Hope that helps! Do a search on Stackoverflow, there are many answers to content scripts and background pages.
To follow on Mohamed's point.
If you want to pass data from the background script to the content script at initialisation, you can generate another simple script that contains only JSON and execute it beforehand.
Is that what you are looking for?
Otherwise, you will need to use the message passing interface
In the background page:
// Subscribe to onVisited event, so that injectSite() is called once at every pageload.
chrome.history.onVisited.addListener(injectSite);
function injectSite(data) {
// get custom configuration for this URL in the background page.

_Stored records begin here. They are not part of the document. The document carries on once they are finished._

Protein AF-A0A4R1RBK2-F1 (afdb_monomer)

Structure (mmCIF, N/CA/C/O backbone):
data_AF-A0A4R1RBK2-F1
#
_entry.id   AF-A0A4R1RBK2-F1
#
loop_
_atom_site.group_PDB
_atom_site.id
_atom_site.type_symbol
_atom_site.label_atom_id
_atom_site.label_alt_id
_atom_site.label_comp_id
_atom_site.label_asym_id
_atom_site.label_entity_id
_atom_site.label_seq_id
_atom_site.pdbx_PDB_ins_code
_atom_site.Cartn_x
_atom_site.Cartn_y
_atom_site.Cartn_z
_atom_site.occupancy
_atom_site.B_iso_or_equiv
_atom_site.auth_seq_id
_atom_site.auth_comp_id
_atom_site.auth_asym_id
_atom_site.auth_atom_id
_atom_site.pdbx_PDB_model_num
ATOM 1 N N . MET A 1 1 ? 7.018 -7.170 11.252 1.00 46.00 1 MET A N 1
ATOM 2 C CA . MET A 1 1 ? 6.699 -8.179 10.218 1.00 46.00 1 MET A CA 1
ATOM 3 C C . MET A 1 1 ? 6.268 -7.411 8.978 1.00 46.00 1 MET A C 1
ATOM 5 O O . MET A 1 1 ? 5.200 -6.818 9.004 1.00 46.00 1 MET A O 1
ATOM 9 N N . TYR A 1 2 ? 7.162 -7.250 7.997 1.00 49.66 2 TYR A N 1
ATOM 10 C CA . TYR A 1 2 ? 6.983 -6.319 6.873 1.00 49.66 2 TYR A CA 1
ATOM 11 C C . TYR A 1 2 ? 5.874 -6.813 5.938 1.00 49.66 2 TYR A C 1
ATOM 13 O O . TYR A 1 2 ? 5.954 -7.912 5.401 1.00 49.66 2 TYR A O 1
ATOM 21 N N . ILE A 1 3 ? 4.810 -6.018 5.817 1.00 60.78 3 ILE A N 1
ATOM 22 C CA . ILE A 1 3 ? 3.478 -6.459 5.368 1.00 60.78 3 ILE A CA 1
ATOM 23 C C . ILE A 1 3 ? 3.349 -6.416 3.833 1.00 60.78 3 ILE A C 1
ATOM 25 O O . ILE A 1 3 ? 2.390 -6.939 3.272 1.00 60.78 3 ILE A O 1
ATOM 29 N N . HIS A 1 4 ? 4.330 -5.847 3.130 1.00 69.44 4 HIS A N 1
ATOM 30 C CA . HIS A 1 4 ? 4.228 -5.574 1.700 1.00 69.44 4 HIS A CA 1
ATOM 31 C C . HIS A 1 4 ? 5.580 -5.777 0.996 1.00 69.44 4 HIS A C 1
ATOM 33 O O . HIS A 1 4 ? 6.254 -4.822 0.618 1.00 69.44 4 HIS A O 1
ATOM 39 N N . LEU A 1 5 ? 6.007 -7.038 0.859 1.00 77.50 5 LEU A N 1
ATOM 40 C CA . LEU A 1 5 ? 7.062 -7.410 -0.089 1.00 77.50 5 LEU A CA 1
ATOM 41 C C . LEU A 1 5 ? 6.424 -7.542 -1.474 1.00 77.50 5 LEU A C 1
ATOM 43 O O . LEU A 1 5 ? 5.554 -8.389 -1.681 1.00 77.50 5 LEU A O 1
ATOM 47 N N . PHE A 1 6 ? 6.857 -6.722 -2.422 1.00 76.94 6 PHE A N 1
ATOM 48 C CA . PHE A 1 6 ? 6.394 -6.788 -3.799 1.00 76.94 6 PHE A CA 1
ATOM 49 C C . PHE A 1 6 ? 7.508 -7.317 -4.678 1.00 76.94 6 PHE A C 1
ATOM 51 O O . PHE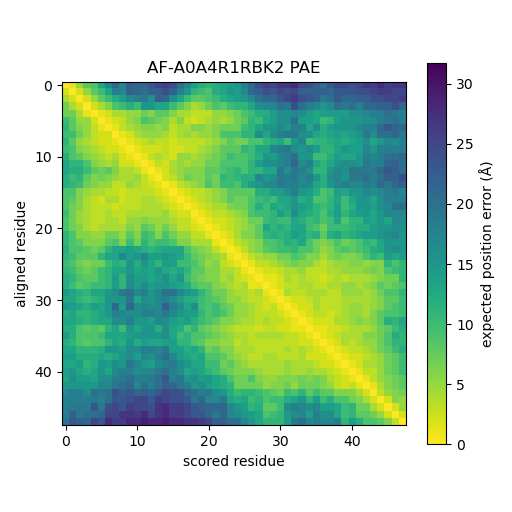 A 1 6 ? 8.464 -6.590 -4.918 1.00 76.94 6 PHE A O 1
ATOM 58 N N . GLY A 1 7 ? 7.317 -8.565 -5.119 1.00 74.44 7 GLY A N 1
ATOM 59 C CA . GLY A 1 7 ? 7.876 -9.226 -6.302 1.00 74.44 7 GLY A CA 1
ATOM 60 C C . GLY A 1 7 ? 9.376 -9.085 -6.615 1.00 74.44 7 GLY A C 1
ATOM 61 O O . GLY A 1 7 ? 10.042 -8.132 -6.239 1.00 74.44 7 GLY A O 1
ATOM 62 N N . PRO A 1 8 ? 9.940 -10.005 -7.405 1.00 80.75 8 PRO A N 1
ATOM 63 C CA . PRO A 1 8 ? 11.178 -9.731 -8.116 1.00 80.75 8 PRO A CA 1
ATOM 64 C C . PRO A 1 8 ? 10.866 -8.810 -9.303 1.00 80.75 8 PRO A C 1
ATOM 66 O O . PRO A 1 8 ? 10.419 -9.260 -10.356 1.00 80.75 8 PRO A O 1
ATOM 69 N N . LEU A 1 9 ? 11.071 -7.504 -9.136 1.00 81.56 9 LEU A N 1
ATOM 70 C CA . LEU A 1 9 ? 11.022 -6.572 -10.256 1.00 81.56 9 LEU A CA 1
ATOM 71 C C . LEU A 1 9 ? 12.331 -6.662 -11.048 1.00 81.56 9 LEU A C 1
ATOM 73 O O . LEU A 1 9 ? 13.407 -6.581 -10.441 1.00 81.56 9 LEU A O 1
ATOM 77 N N . PRO A 1 10 ? 12.267 -6.795 -12.386 1.00 82.81 10 PRO A N 1
ATOM 78 C CA . PRO A 1 10 ? 13.456 -6.760 -13.216 1.00 82.81 10 PRO A CA 1
ATOM 79 C C . PRO A 1 10 ? 14.084 -5.368 -13.118 1.00 82.81 10 PRO A C 1
ATOM 81 O O . PRO A 1 10 ? 13.520 -4.366 -13.559 1.00 82.81 10 PRO A O 1
ATOM 84 N N . SER A 1 11 ? 15.264 -5.302 -12.510 1.00 79.56 11 SER A N 1
ATOM 85 C CA . SER A 1 11 ? 16.033 -4.072 -12.386 1.00 79.56 11 SER A CA 1
ATOM 86 C C . SER A 1 11 ? 17.113 -4.063 -13.449 1.00 79.56 11 SER A C 1
ATOM 88 O O . SER A 1 11 ? 17.985 -4.928 -13.471 1.00 79.56 11 SER A O 1
ATOM 90 N N . ARG A 1 12 ? 17.123 -3.031 -14.294 1.00 80.69 12 ARG A N 1
ATOM 91 C CA . ARG A 1 12 ? 18.126 -2.891 -15.361 1.00 80.69 12 ARG A CA 1
ATOM 92 C C . ARG A 1 12 ? 19.573 -2.846 -14.841 1.00 80.69 12 ARG A C 1
ATOM 94 O O . ARG A 1 12 ? 20.492 -3.107 -15.602 1.00 80.69 12 ARG A O 1
ATOM 101 N N . ARG A 1 13 ? 19.784 -2.486 -13.567 1.00 88.31 13 ARG A N 1
ATOM 102 C CA . ARG A 1 13 ? 21.117 -2.402 -12.937 1.00 88.31 13 ARG A CA 1
ATOM 103 C C . ARG A 1 13 ? 21.469 -3.605 -12.062 1.00 88.31 13 ARG A C 1
ATOM 105 O O . ARG A 1 13 ? 22.643 -3.924 -11.951 1.00 88.31 13 ARG A O 1
ATOM 112 N N . LEU A 1 14 ? 20.478 -4.224 -11.417 1.00 80.19 14 LEU A N 1
ATOM 113 C CA . LEU A 1 14 ? 20.689 -5.239 -10.370 1.00 80.19 14 LEU A CA 1
ATOM 114 C C . LEU A 1 14 ? 20.146 -6.628 -10.749 1.00 80.19 14 LEU A C 1
ATOM 116 O O . LEU A 1 14 ? 20.210 -7.552 -9.948 1.00 80.19 14 LEU A O 1
ATOM 120 N N . GLY A 1 15 ? 19.585 -6.785 -11.950 1.00 85.06 15 GLY A N 1
ATOM 121 C CA . GLY A 1 15 ? 18.924 -8.013 -12.386 1.00 85.06 15 GLY A CA 1
ATOM 122 C C . GLY A 1 15 ? 17.539 -8.143 -11.762 1.00 85.06 15 GLY A C 1
ATOM 123 O O . GLY A 1 15 ? 16.539 -7.917 -12.438 1.00 85.06 15 GLY A O 1
ATOM 124 N N . MET A 1 16 ? 1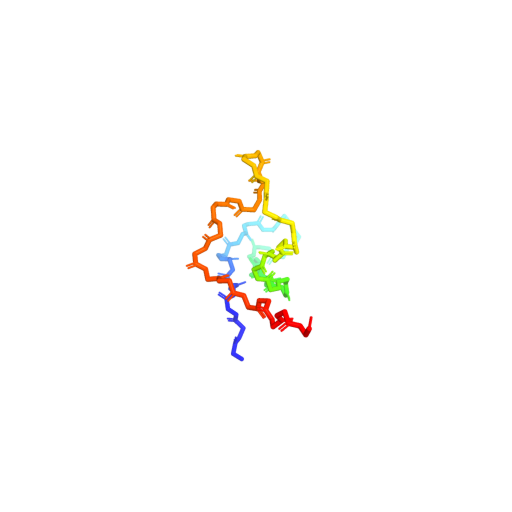7.469 -8.430 -10.461 1.00 85.00 16 MET A N 1
ATOM 125 C CA . MET A 1 16 ? 16.217 -8.578 -9.712 1.00 85.00 16 MET A CA 1
ATOM 126 C C . MET A 1 16 ? 16.263 -7.786 -8.410 1.00 85.00 16 MET A C 1
ATOM 128 O O . MET A 1 16 ? 17.214 -7.865 -7.639 1.00 85.00 16 MET A O 1
ATOM 132 N N . SER A 1 17 ? 15.209 -7.017 -8.168 1.00 86.56 17 SER A N 1
ATOM 133 C CA . SER A 1 17 ? 15.017 -6.247 -6.940 1.00 86.56 17 SER A CA 1
ATOM 134 C C . SER A 1 17 ? 13.705 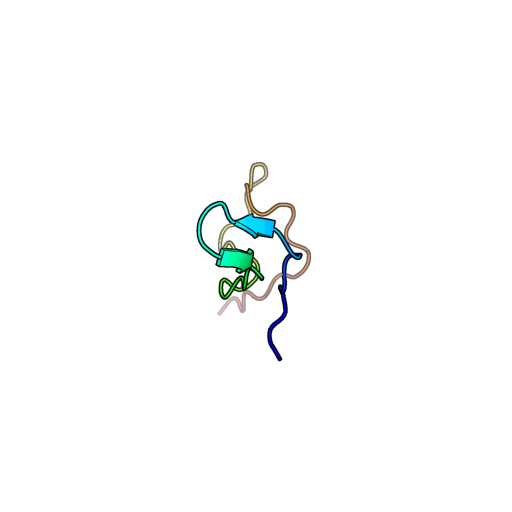-6.633 -6.281 1.00 86.56 17 SER A C 1
ATOM 136 O O . SER A 1 17 ? 12.702 -6.759 -6.979 1.00 86.56 17 SER A O 1
ATOM 138 N N . LEU A 1 18 ? 13.700 -6.756 -4.954 1.00 84.94 18 LEU A N 1
ATOM 139 C CA . LEU A 1 18 ? 12.463 -6.814 -4.181 1.00 84.94 18 LEU A CA 1
ATOM 140 C C . LEU A 1 18 ? 12.084 -5.420 -3.690 1.00 84.94 18 LEU A C 1
ATOM 142 O O . LEU A 1 18 ? 12.900 -4.733 -3.075 1.00 84.94 18 LEU A O 1
ATOM 146 N N . GLY A 1 19 ? 10.840 -5.020 -3.944 1.00 81.38 19 GLY A N 1
ATOM 147 C CA . GLY A 1 19 ? 10.261 -3.821 -3.352 1.00 81.38 19 GLY A CA 1
ATOM 148 C C . GLY A 1 19 ? 9.740 -4.106 -1.945 1.00 81.38 19 GLY A C 1
ATOM 149 O O . GLY A 1 19 ? 9.136 -5.151 -1.703 1.00 81.38 19 GLY A O 1
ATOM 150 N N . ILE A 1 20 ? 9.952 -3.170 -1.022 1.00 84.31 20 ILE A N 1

var site_conf = getSiteConfiguration(data.url);
if (site_conf)
{
chrome.tabs.executeScript({ code: 'PARAMS = ' + JSON.stringify(site_conf) + ';' });
chrome.tabs.executeScript({ file: 'site_injection.js' });
}
}
In the content script page (site_injection.js)
// read config directly from background
console.log(PARAM.whatever);
I thought I'd update this answer for current and future readers.
According to the Chrome API, chrome.extension.onRequest is "[d]eprecated since Chrome 33. Please use runtime.onMessage."
See this tutorial from the Chrome API for code examples on the messaging API.
Also, there are similar (newer) SO posts, such as this one, which are more relevant for the time being.